Beneath this instruction is a block of data; output from it exactly the lines that run from the one containing "ATOM 124 C CA" through the one containing "ATOM 144 C C", inclusive.
▽
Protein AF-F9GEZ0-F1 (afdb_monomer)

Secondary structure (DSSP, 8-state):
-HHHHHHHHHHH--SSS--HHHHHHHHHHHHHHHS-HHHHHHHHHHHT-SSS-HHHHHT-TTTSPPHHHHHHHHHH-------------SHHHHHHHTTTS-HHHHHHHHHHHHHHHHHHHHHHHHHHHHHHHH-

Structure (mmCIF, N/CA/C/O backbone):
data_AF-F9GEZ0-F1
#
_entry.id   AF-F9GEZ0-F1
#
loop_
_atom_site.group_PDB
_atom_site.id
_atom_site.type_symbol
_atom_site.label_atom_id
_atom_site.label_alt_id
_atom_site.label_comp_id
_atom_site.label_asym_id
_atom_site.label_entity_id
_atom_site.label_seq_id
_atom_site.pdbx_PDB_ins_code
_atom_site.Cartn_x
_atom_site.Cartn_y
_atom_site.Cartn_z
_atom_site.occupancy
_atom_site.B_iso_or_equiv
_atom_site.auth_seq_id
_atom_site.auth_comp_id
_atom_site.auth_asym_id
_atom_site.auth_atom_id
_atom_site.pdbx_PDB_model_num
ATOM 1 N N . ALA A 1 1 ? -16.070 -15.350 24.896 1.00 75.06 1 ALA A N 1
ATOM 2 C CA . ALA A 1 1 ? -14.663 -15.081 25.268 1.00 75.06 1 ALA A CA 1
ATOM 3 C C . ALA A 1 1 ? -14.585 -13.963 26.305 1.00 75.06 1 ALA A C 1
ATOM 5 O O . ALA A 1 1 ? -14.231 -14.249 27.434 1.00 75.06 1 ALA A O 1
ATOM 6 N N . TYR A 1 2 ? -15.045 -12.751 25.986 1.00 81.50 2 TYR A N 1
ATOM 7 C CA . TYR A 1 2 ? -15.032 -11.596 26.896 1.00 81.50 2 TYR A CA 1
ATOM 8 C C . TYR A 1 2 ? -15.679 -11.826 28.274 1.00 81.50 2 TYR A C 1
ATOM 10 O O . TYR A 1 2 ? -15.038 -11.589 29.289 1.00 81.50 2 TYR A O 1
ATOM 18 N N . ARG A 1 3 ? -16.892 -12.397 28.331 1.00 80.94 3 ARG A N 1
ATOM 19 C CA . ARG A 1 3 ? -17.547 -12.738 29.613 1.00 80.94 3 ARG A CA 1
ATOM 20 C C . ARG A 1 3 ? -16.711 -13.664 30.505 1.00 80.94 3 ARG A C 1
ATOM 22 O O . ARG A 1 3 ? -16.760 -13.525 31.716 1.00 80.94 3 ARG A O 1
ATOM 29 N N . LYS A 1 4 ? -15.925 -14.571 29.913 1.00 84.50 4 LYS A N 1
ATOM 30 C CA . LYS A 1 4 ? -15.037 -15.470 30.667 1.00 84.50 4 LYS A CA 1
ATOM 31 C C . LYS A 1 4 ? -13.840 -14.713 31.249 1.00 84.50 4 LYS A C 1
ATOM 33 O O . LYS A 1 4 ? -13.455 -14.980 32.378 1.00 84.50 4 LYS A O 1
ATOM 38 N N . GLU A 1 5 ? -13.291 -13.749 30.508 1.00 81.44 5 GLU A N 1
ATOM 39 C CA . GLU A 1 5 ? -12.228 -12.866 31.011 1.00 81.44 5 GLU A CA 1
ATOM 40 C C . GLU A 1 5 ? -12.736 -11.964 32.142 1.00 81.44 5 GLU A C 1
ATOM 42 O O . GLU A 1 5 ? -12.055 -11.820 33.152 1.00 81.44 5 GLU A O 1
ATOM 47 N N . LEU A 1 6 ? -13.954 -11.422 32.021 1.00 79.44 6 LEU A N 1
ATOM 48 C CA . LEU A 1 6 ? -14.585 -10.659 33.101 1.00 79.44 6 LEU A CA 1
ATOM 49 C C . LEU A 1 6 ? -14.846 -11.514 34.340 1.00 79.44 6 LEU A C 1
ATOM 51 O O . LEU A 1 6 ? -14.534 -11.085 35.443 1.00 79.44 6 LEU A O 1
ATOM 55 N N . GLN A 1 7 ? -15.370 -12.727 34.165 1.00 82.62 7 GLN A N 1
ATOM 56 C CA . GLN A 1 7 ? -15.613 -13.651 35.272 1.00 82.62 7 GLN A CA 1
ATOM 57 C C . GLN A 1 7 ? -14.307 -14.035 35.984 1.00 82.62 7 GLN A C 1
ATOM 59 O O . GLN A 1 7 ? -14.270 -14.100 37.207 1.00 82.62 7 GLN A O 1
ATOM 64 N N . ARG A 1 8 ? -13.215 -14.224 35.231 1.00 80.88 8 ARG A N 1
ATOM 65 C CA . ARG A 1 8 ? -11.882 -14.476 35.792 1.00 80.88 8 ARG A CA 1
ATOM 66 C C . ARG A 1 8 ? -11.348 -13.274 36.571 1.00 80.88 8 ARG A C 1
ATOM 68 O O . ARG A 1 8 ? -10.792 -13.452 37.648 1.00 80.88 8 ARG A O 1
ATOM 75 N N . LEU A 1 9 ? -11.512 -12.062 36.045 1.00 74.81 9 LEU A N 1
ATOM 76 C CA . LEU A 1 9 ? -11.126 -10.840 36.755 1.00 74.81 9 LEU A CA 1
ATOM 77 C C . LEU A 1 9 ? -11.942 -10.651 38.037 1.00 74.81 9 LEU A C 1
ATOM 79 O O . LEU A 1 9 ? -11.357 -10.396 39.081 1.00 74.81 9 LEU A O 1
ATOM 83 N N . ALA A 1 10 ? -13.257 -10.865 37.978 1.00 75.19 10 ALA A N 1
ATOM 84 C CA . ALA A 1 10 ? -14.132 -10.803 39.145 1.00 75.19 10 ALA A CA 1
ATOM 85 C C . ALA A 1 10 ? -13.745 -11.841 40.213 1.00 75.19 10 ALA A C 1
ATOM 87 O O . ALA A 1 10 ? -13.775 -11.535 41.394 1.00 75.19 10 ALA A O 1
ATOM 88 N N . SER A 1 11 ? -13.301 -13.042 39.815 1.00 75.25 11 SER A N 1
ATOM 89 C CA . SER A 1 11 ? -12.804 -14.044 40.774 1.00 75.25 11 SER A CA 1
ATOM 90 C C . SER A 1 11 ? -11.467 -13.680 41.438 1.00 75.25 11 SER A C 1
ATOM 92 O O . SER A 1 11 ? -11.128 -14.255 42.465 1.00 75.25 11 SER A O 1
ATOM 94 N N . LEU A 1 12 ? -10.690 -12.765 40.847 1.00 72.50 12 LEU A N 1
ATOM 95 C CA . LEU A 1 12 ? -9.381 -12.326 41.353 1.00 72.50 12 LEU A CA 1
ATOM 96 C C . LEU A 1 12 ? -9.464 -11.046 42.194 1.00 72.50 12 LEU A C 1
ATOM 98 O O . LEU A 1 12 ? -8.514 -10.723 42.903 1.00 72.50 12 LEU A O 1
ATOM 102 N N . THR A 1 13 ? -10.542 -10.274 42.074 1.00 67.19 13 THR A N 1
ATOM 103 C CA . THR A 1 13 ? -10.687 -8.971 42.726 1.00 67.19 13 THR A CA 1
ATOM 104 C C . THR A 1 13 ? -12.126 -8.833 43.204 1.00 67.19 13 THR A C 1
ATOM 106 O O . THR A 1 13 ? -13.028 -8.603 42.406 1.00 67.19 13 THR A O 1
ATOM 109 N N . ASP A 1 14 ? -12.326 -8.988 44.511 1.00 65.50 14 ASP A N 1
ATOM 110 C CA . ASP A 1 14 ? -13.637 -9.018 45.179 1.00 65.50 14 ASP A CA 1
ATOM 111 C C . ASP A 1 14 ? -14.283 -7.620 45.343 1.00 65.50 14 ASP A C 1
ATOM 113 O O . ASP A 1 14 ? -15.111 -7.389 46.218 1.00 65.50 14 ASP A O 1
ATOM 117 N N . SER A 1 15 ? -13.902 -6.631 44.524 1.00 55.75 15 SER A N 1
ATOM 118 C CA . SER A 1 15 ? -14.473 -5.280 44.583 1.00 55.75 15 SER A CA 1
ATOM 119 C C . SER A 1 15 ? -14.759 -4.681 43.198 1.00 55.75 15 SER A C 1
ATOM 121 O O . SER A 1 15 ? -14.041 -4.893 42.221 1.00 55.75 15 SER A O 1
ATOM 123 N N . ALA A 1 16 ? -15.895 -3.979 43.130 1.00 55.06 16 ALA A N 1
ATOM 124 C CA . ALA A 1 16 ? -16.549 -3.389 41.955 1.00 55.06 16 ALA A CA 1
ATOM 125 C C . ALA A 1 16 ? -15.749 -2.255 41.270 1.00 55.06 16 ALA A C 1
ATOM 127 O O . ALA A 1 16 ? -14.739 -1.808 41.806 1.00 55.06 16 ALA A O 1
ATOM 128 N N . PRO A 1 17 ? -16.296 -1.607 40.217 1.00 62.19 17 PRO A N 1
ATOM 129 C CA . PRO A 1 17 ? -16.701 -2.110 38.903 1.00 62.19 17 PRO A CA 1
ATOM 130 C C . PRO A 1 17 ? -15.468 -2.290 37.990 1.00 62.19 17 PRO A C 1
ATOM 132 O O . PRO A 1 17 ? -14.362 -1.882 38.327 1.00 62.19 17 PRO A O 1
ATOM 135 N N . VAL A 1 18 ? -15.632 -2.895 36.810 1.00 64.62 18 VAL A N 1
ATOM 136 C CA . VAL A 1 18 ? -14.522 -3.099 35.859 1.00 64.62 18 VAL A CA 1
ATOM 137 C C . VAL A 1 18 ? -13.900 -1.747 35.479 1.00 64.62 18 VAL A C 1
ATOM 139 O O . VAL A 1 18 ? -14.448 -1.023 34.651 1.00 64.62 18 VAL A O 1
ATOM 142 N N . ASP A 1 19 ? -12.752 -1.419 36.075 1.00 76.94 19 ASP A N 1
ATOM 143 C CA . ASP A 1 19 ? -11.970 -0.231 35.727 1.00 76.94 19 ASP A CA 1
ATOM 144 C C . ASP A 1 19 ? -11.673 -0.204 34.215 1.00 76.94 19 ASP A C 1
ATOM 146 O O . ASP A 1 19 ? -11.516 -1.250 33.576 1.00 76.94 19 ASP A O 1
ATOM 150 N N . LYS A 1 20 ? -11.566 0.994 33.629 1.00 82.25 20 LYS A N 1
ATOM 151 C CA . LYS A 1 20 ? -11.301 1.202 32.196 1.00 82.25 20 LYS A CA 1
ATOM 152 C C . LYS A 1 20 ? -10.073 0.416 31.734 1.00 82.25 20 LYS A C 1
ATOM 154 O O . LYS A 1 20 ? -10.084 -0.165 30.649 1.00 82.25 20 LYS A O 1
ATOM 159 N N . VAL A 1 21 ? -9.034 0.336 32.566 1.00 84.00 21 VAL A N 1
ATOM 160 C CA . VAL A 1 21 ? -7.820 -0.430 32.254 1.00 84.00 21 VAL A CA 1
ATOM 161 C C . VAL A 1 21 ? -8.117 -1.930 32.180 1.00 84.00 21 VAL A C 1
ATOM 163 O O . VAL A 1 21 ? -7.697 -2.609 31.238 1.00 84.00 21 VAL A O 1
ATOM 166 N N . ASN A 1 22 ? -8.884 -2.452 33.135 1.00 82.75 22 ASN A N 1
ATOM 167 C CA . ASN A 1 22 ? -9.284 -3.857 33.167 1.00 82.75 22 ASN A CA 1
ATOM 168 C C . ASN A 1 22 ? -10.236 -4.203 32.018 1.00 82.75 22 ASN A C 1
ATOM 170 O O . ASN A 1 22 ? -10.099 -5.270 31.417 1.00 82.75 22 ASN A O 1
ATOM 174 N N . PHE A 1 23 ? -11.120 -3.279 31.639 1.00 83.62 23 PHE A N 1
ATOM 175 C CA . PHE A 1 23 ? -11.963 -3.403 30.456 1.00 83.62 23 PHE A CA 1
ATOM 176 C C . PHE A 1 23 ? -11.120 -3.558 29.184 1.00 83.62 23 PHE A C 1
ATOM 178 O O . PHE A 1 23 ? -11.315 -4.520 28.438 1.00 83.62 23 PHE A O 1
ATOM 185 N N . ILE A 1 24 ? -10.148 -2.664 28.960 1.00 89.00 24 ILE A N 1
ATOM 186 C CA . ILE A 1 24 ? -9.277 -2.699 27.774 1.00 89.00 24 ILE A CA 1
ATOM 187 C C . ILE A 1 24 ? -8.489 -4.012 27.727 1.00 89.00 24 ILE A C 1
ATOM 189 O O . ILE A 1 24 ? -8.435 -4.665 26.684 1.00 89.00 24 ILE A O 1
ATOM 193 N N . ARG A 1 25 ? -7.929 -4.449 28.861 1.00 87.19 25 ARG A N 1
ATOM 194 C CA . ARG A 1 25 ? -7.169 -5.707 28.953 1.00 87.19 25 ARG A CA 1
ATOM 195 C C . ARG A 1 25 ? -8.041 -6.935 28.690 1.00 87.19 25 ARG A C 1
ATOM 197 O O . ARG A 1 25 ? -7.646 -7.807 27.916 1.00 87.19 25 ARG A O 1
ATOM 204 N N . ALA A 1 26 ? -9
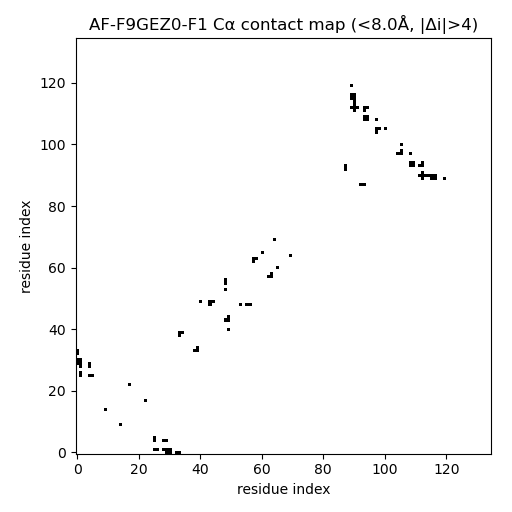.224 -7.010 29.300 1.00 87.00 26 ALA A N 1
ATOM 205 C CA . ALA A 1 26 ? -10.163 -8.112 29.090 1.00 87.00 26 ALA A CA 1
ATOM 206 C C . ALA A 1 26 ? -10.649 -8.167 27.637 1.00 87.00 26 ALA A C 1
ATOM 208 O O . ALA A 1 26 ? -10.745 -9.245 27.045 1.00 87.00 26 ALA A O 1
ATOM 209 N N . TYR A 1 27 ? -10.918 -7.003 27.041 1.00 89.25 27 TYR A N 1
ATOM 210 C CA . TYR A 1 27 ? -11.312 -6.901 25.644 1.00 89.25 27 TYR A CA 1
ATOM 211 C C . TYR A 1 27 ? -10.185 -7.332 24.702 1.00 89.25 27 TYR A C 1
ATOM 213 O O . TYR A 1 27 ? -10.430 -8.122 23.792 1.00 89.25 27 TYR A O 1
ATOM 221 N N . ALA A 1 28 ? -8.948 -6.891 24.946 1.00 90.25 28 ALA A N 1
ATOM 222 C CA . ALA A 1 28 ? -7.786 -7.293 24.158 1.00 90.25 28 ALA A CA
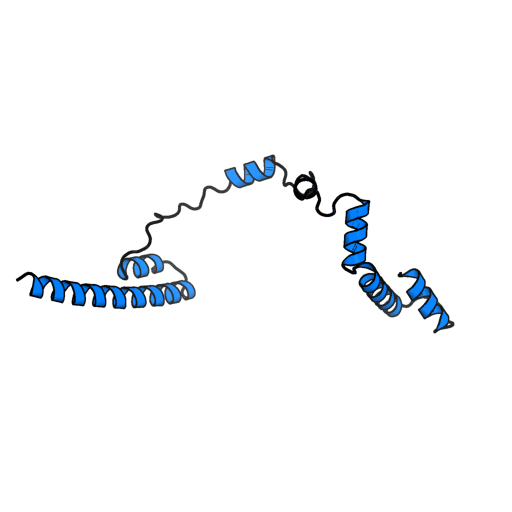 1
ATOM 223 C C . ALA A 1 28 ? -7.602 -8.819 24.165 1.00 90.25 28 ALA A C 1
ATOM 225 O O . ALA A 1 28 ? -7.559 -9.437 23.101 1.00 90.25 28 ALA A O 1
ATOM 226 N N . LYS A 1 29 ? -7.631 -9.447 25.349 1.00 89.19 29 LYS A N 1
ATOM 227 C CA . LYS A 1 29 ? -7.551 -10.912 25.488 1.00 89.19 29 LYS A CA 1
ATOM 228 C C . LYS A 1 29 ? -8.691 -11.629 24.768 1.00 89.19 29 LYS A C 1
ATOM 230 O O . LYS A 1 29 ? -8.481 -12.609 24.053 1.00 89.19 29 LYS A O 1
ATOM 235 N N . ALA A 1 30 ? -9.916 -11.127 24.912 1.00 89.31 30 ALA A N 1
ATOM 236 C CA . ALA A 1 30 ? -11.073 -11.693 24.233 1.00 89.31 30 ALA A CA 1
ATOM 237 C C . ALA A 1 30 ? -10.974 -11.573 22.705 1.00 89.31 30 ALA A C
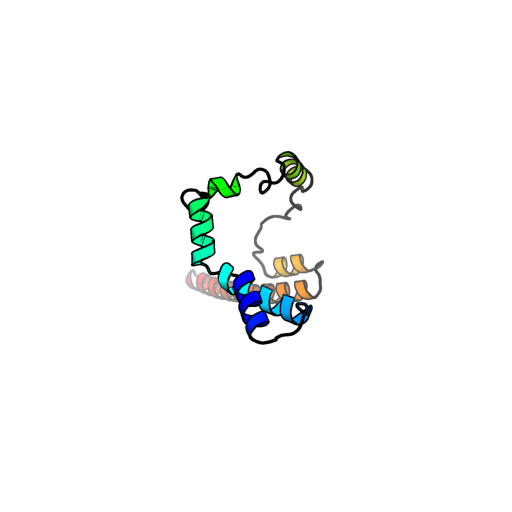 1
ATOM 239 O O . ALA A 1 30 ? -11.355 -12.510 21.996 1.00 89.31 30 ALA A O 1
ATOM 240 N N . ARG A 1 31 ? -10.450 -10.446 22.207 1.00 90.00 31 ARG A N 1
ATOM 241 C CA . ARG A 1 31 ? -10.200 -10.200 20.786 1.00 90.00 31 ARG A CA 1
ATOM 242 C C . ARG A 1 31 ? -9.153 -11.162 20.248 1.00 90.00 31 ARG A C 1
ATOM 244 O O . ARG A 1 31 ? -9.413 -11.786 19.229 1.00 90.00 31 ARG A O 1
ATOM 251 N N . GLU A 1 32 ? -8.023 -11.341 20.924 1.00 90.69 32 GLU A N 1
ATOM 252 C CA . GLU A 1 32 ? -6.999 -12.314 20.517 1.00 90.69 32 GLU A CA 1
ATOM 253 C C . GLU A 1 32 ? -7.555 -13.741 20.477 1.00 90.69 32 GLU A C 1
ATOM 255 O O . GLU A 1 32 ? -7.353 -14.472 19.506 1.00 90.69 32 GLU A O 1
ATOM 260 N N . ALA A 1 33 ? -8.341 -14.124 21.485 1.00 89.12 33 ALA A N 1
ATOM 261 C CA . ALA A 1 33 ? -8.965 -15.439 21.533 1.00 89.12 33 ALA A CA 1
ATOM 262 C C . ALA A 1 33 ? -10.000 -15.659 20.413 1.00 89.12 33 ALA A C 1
△
> _EXERCISE RESPONSE_
ATOM 124 C CA . ALA A 1 16 ? -16.549 -3.389 41.955 1.00 55.06 16 ALA A CA 1
ATOM 125 C C . ALA A 1 16 ? -15.749 -2.255 41.270 1.00 55.06 16 ALA A C 1
ATOM 127 O O . ALA A 1 16 ? -14.739 -1.808 41.806 1.00 55.06 16 ALA A O 1
ATOM 128 N N . PRO A 1 17 ? -16.296 -1.607 40.217 1.00 62.19 17 PRO A N 1
ATOM 129 C CA . PRO A 1 17 ? -16.701 -2.110 38.903 1.00 62.19 17 PRO A CA 1
ATOM 130 C C . PRO A 1 17 ? -15.468 -2.290 37.990 1.00 62.19 17 PRO A C 1
ATOM 132 O O . PRO A 1 17 ? -14.362 -1.882 38.327 1.00 62.19 17 PRO A O 1
ATOM 135 N N . VAL A 1 18 ? -15.632 -2.895 36.810 1.00 64.62 18 VAL A N 1
ATOM 136 C CA . VAL A 1 18 ? -14.522 -3.099 35.859 1.00 64.62 18 VAL A CA 1
ATOM 137 C C . VAL A 1 18 ? -13.900 -1.747 35.479 1.00 64.62 18 VAL A C 1
ATOM 139 O O . VAL A 1 18 ? -14.448 -1.023 34.651 1.00 64.62 18 VAL A O 1
ATOM 142 N N . ASP A 1 19 ? -12.752 -1.419 36.075 1.00 76.94 19 ASP A N 1
ATOM 143 C CA . ASP A 1 19 ? -11.970 -0.231 35.727 1.00 76.94 19 ASP A CA 1
ATOM 144 C C . ASP A 1 19 ? -11.673 -0.204 34.215 1.00 76.94 19 ASP A C 1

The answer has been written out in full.